For the V-grooved graphite, the profile of the scattered signal (Fig. 3b) is changed significantly as compared to the scattering from the plane graphite surface. Here, amplitude of the scattered signal is reduced significantly (by 10 times, peak-to-peak intensity) in comparison to the plane graphite surface. For this case also, the scattered signal for angles of incidence 0, −15 and −45 shows the same trend in terms of maximum intensity and angular distribution. The observed peak intensity of scattered signal is found to be symmetric with respect to the direction of geometrically backward reflection for respective angles of incidence. At an angle of incidence i=−70, the peak intensity is higher than other three angles of incidence and two peaks are observed in the scattered signal profile. One peak corresponds to the direction of geometrically backward reflection while the second peak is due to the light scattered in the direction of geometrically forward reflection. For angles of incidence i=−70 or more it was observed that in the forward direction light was specularly reflected from the surfaces of the V-edges, as spacing between two edges is quite large as compared to the wavelength of the incident light.

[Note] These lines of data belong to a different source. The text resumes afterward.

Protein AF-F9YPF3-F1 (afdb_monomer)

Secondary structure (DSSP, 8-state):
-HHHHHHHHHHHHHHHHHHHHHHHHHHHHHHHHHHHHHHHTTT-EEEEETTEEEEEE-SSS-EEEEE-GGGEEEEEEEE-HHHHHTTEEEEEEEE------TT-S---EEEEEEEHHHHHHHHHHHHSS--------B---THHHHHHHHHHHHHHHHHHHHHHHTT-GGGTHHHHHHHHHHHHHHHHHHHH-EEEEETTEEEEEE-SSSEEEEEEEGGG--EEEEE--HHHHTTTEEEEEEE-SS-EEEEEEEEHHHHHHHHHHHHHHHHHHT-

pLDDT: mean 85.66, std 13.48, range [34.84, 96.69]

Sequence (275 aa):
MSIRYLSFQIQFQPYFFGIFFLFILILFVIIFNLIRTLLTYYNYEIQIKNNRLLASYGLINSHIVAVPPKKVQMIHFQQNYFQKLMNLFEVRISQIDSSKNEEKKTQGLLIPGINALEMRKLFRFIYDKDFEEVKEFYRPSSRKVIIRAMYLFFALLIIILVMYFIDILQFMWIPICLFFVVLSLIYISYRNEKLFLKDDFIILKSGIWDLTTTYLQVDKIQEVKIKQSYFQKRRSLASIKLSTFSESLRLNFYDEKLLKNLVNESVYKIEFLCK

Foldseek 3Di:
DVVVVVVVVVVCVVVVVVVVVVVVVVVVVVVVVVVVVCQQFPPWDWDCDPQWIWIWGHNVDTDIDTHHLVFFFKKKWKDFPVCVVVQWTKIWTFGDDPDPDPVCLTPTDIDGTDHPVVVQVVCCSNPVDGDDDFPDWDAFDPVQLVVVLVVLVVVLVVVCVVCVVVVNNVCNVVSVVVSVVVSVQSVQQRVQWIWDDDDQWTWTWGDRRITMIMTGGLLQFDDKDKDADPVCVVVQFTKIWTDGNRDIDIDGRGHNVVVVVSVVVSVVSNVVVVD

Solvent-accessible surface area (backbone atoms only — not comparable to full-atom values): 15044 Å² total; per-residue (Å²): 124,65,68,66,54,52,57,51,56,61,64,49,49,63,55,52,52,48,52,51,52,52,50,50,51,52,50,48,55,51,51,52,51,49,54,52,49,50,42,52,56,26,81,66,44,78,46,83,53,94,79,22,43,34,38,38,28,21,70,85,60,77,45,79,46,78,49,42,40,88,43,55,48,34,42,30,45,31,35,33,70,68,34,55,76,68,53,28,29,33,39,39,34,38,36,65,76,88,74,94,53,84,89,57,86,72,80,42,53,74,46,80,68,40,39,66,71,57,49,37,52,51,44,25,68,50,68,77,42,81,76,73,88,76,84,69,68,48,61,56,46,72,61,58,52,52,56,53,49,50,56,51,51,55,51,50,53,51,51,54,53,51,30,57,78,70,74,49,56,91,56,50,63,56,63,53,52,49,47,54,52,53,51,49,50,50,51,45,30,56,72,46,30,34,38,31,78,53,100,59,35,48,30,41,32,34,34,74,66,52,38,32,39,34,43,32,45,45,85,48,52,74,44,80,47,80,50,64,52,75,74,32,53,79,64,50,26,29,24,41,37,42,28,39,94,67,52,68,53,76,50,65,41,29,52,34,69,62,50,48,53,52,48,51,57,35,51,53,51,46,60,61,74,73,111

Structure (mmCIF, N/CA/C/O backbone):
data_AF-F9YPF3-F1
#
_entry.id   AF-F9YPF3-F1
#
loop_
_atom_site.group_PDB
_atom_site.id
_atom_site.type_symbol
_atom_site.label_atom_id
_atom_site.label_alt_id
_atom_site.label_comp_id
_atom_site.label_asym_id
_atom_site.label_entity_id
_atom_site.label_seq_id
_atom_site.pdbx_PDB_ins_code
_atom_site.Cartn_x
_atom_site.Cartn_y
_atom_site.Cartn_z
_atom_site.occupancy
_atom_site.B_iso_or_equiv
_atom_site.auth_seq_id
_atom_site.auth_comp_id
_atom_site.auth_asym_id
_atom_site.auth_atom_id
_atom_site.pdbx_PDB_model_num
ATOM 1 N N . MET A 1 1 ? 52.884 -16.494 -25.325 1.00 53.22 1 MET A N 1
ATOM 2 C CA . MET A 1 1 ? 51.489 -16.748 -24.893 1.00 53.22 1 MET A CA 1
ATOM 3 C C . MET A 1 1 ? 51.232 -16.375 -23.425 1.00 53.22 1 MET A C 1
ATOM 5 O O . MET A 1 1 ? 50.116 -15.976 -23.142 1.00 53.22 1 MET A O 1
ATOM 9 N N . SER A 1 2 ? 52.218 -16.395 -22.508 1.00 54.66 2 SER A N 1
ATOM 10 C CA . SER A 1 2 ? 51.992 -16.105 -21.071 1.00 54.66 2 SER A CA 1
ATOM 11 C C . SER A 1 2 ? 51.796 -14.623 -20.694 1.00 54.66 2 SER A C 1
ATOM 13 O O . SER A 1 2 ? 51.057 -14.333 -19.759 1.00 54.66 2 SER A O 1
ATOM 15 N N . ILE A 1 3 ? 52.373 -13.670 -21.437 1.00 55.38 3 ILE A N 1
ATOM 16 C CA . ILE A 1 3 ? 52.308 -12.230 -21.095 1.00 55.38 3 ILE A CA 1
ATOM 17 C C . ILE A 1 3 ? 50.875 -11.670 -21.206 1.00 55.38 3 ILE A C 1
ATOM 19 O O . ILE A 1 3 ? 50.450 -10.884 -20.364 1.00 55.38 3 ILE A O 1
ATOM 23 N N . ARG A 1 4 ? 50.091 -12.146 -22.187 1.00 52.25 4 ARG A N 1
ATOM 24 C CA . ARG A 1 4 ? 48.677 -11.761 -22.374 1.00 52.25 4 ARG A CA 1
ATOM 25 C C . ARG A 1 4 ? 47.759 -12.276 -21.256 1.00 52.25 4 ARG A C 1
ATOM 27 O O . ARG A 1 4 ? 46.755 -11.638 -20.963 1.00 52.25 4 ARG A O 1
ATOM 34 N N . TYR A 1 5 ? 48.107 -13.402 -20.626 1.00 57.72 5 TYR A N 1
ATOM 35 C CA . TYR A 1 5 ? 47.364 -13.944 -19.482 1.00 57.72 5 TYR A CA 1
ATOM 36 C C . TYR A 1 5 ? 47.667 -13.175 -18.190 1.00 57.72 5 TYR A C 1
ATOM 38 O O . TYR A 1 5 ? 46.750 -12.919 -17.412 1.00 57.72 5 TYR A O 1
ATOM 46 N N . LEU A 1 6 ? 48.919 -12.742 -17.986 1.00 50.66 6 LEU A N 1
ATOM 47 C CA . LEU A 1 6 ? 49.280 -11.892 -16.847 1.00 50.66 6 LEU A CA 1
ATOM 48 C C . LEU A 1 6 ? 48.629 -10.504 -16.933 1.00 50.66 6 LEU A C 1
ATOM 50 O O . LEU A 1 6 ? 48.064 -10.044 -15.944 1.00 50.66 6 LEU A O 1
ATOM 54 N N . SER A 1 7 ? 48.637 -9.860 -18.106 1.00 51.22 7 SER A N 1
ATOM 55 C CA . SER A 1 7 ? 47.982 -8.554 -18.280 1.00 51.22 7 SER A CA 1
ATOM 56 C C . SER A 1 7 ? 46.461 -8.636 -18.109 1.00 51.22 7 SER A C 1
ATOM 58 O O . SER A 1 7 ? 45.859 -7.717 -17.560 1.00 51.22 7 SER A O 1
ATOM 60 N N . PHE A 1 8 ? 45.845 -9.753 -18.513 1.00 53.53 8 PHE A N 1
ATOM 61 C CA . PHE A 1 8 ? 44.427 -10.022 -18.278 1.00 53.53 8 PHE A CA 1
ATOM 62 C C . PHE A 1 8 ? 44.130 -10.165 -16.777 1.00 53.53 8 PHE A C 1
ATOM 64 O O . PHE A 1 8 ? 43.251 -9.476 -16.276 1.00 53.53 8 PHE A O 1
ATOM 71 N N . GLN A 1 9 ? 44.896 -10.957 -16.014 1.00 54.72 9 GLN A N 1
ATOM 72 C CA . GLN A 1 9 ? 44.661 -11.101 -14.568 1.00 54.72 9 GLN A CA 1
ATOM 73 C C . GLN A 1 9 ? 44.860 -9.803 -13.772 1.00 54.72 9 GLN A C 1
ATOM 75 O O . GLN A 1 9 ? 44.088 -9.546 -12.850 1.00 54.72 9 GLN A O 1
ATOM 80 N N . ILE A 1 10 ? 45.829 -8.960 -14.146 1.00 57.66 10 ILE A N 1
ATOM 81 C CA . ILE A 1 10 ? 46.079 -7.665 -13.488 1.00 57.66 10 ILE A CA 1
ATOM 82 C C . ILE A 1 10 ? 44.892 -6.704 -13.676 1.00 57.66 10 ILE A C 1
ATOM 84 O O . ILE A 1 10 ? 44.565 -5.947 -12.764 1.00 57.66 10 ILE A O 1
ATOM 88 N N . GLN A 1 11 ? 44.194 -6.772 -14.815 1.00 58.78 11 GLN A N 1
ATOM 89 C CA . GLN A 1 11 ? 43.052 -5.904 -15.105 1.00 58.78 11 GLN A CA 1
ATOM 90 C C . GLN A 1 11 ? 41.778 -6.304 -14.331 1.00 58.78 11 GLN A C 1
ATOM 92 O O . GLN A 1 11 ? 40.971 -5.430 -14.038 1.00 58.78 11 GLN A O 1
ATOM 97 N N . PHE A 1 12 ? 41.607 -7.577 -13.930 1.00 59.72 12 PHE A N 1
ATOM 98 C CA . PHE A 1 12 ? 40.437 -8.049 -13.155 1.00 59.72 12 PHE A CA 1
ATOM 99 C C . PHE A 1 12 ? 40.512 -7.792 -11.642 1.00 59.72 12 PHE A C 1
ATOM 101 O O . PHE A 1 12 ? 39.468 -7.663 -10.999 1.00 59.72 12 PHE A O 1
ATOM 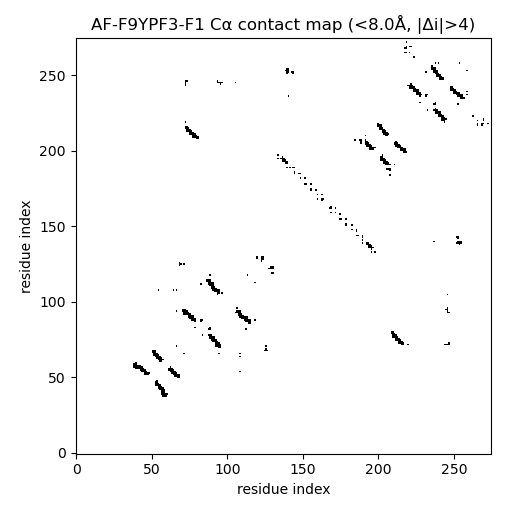108 N N . GLN A 1 13 ? 41.717 -7.682 -11.074 1.00 66.31 13 GLN A N 1
ATOM 109 C CA . GLN A 1 13 ? 41.926 -7.402 -9.646 1.00 66.31 13 GLN A CA 1
ATOM 110 C C . GLN A 1 13 ? 41.171 -6.150 -9.147 1.00 66.31 13 GLN A C 1
ATOM 112 O O . GLN A 1 13 ? 40.413 -6.276 -8.182 1.00 66.31 13 GLN A O 1
ATOM 117 N N . PRO A 1 14 ? 41.269 -4.963 -9.789 1.00 75.31 14 PRO A N 1
ATOM 118 C CA . PRO A 1 14 ? 40.580 -3.766 -9.300 1.00 75.31 14 PRO A CA 1
ATOM 119 C C . PRO A 1 14 ? 39.050 -3.883 -9.348 1.00 75.31 14 PRO A C 1
ATOM 121 O O . PRO A 1 14 ? 38.376 -3.356 -8.464 1.00 75.31 14 PRO A O 1
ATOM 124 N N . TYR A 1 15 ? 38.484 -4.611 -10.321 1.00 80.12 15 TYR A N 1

Here it may be noted that in case of angles of incidence at −15 and −45, the peak in the scattered signal is observed in the direction of backward reflection instead of in the direction of forward reflection. This is due to the fact that a large amount of light is incident on the edge-surface as compared to the light falling on the edge itself. Amplitude of the scattered signal will depend on the actual illuminated area of the dump seen by the detector. In the geometry of V-grooved dump light scattered/reflected in the forward direction from edge-surface is blocked by opaque base/substrate of the dump material while light scattered/reflected in the backward direction reaches directly to the detector. Hence the peaks are formed in the direction of geometrically backward reflection. For an angle of incidence −70, the light reflected in the forward direction is also not blocked by the dump substrate/base and it directly reaches the detector resulting in the peak formation in the direction of the geometrically reflection as seen in Fig. 3(b).

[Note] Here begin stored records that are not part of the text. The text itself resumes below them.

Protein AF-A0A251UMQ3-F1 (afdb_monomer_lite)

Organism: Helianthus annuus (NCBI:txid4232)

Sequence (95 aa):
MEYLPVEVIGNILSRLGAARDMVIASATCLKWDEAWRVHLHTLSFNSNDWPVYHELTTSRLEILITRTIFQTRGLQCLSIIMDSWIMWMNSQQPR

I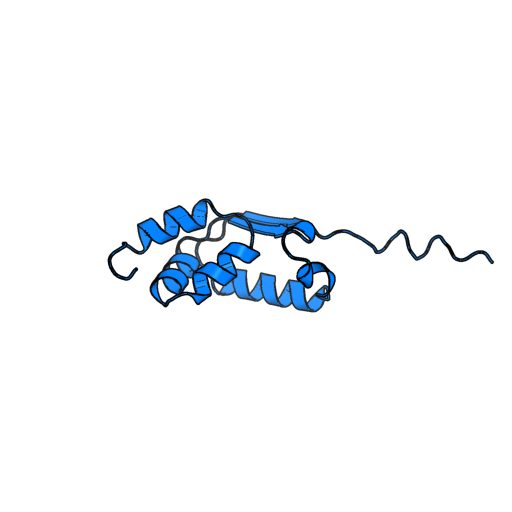nterPro domains:
  IPR001810 F-box domain [PF12937] (2-35)
  IPR036047 F-box-like domain superfamily [SSF81383] (2-63)

Radius of gyration: 16.51 Å; chains: 1; bounding box: 56×20×42 Å

pLDDT: mean 80.17, std 11.92, range [46.84, 91.19]

Foldseek 3Di:
DVPDQLVNLLVVQCPDAEPVVLVVQLVPDVSSVVSLQERHAHHEAACVVDVCLVVDDPVNVVVVVVVSVVSHDRYNYYHYHDPPPPPPPVVPDDD

Secondary structure (DSSP, 8-state):
-TTS-HHHHHHHHTT--BHHHHHHHHTS-HHHHHHHHHH--EEEEETTT-THHHHS-HHHHHHHHHHHHHH-S---EEEEE---TTTTSTT----

Structure (mmCIF, N/CA/C/O backbone):
data_AF-A0A251UMQ3-F1
#
_entry.id   AF-A0A251UMQ3-F1
#
loop_
_atom_site.group_PDB
_atom_site.id
_atom_site.type_symbol
_atom_site.label_atom_id
_atom_site.label_alt_id
_atom_site.label_comp_id
_atom_site.label_asym_id
_atom_site.label_entity_id
_atom_site.label_seq_id
_atom_site.pdbx_PDB_ins_code
_atom_site.Cartn_x
_atom_site.Cartn_y
_atom_site.Cartn_z
_atom_site.occupancy
_atom_site.B_iso_or_equiv
_atom_site.auth_seq_id
_atom_site.auth_comp_id
_atom_site.auth_asym_id
_atom_site.auth_atom_id
_atom_site.pdbx_PDB_model_num
ATOM 1 N N . MET A 1 1 ? -20.368 0.439 0.830 1.00 60.22 1 MET A N 1
ATOM 2 C CA . MET A 1 1 ? -19.233 -0.303 1.430 1.00 60.22 1 MET A CA 1
ATOM 3 C C . MET A 1 1 ? -19.097 -0.093 2.940 1.00 60.22 1 MET A C 1
ATOM 5 O O . MET A 1 1 ? -18.365 -0.845 3.566 1.00 60.22 1 MET A O 1
ATOM 9 N N . GLU A 1 2 ? -19.814 0.854 3.556 1.00 67.38 2 GLU A N 1
ATOM 10 C CA . GLU A 1 2 ? -19.682 1.154 4.995 1.00 67.38 2 GLU A CA 1
ATOM 11 C C . GLU A 1 2 ? -20.082 0.008 5.937 1.00 67.38 2 GLU A C 1
ATOM 13 O O . GLU A 1 2 ? -19.671 0.001 7.093 1.00 67.38 2 GLU A O 1
ATOM 18 N N . TYR A 1 3 ? -20.816 -0.992 5.446 1.00 81.69 3 TYR A N 1
ATOM 19 C CA . TYR A 1 3 ? -21.281 -2.133 6.240 1.00 81.69 3 TYR A CA 1
ATOM 20 C C . TYR A 1 3 ? -20.226 -3.230 6.459 1.00 81.69 3 TYR A C 1
ATOM 22 O O . TYR A 1 3 ? -20.405 -4.064 7.339 1.00 81.69 3 TYR A O 1
ATOM 30 N N . LEU A 1 4 ? -19.131 -3.252 5.686 1.00 84.38 4 LEU A N 1
ATOM 31 C CA . LEU A 1 4 ? -18.067 -4.248 5.870 1.00 84.38 4 LEU A CA 1
ATOM 32 C C . LEU A 1 4 ? -17.136 -3.824 7.009 1.00 84.38 4 LEU A C 1
ATOM 34 O O . LEU A 1 4 ? -16.658 -2.692 6.961 1.00 84.38 4 LEU A O 1
ATOM 38 N N . PRO A 1 5 ? -16.853 -4.673 8.010 1.00 90.12 5 PRO A N 1
ATOM 39 C CA . PRO A 1 5 ? -15.871 -4.372 9.053 1.00 90.12 5 PRO A CA 1
ATOM 40 C C . PRO A 1 5 ? -14.486 -4.057 8.471 1.00 90.12 5 PRO A C 1
ATOM 42 O O . PRO A 1 5 ? -14.121 -4.578 7.412 1.00 90.12 5 PRO A O 1
ATOM 45 N N . VAL A 1 6 ? -13.716 -3.204 9.152 1.00 88.94 6 VAL A N 1
ATOM 46 C CA . VAL A 1 6 ? -12.389 -2.760 8.680 1.00 88.94 6 VAL A CA 1
ATOM 47 C C . VAL A 1 6 ? -11.416 -3.937 8.561 1.00 88.94 6 VAL A C 1
ATOM 49 O O . VAL A 1 6 ? -10.602 -3.986 7.644 1.00 88.94 6 VAL A O 1
ATOM 52 N N . GLU A 1 7 ? -11.589 -4.952 9.401 1.00 90.38 7 GLU A N 1
ATOM 53 C CA . GLU A 1 7 ? -10.814 -6.188 9.430 1.00 90.38 7 GLU A CA 1
ATOM 54 C C . GLU A 1 7 ? -11.073 -7.045 8.187 1.00 90.38 7 GLU A C 1
ATOM 56 O O . GLU A 1 7 ? -10.161 -7.685 7.664 1.00 90.38 7 GLU A O 1
ATOM 61 N N . VAL A 1 8 ? -12.310 -7.043 7.674 1.00 90.81 8 VAL A N 1
ATOM 62 C CA . VAL A 1 8 ? -12.658 -7.762 6.439 1.00 90.81 8 VAL A CA 1
ATOM 63 C C . VAL A 1 8 ? -11.988 -7.092 5.245 1.00 90.81 8 VAL A C 1
ATOM 65 O O . VAL A 1 8 ? -11.415 -7.781 4.404 1.00 90.81 8 VAL A O 1
ATOM 68 N N . ILE A 1 9 ? -12.008 -5.758 5.196 1.00 90.12 9 ILE A N 1
ATOM 69 C CA . ILE A 1 9 ? -11.296 -4.986 4.170 1.00 90.12 9 ILE A CA 1
ATOM 70 C C . ILE A 1 9 ? -9.788 -5.230 4.292 1.00 90.12 9 ILE A C 1
ATOM 72 O O . ILE A 1 9 ? -9.128 -5.506 3.295 1.00 90.12 9 ILE A O 1
ATOM 76 N N . GLY A 1 10 ? -9.255 -5.230 5.514 1.00 87.69 10 GLY A N 1
ATOM 77 C CA . GLY A 1 10 ? -7.858 -5.543 5.796 1.00 87.69 10 GLY A CA 1
ATOM 78 C C . GLY A 1 10 ? -7.445 -6.935 5.319 1.00 87.69 10 GLY A C 1
ATOM 79 O O . GLY A 1 10 ? -6.380 -7.089 4.735 1.00 87.69 10 GLY A O 1
ATOM 80 N N . ASN A 1 11 ? -8.308 -7.938 5.481 1.00 88.69 11 ASN A N 1
ATOM 81 C CA . ASN A 1 11 ? -8.064 -9.298 4.995 1.00 88.69 11 ASN A CA 1
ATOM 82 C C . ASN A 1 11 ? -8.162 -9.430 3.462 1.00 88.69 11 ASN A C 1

4.1.3 Scattering at a stack of razor blades

The angular distribution profile of scattered radiation from the stack of razor blades is shown in Fig. 3(c). At incident angle of 0 and −15, the scattered signal is suppressed in comparison to plane and V-grooved graphite. It may also be noted that the peak of the scattered signal is not as sharp as in cases of plane and V-grooved graphite, and the scattered signal is almost uniformly distributed for scattering angles of −90 to 90. For other two angles of incidence i.e. −45 and −70, scattered signal is quite less as compared to the signal from plane and V-grooved graphite but the angular distribution shows two intensity peaks symmetrically displaced from the surface normal. For i=−45 these two peaks have almost the same intensity and the same angular dependence while for i=−70 peak intensity in the direction of geometrically forward reflection rises sharply. These two intensity peaks are formed in the direction of geometrically forward reflected and the geometrically backward reflected beams. For i=−45 both peaks have comparable intensity due to large number of scattering edges per unit illuminated area and small spacing between the blades. Here, light scattered in forward direction comes mainly from multiple edges of dump blades in accordance with (5), while the peak formed in the direction of backward scattering has contribution from edge-surfaces in addition to the scattering from multiple edges. It is known from the theory of diffraction that diffracted light has maximum amplitude in the forward direction (obliquity factor dependence of the amplitude of diffracted fields [9]) as is also confirmed by a sharp peak in the direction of geometrical reflection for i=−75.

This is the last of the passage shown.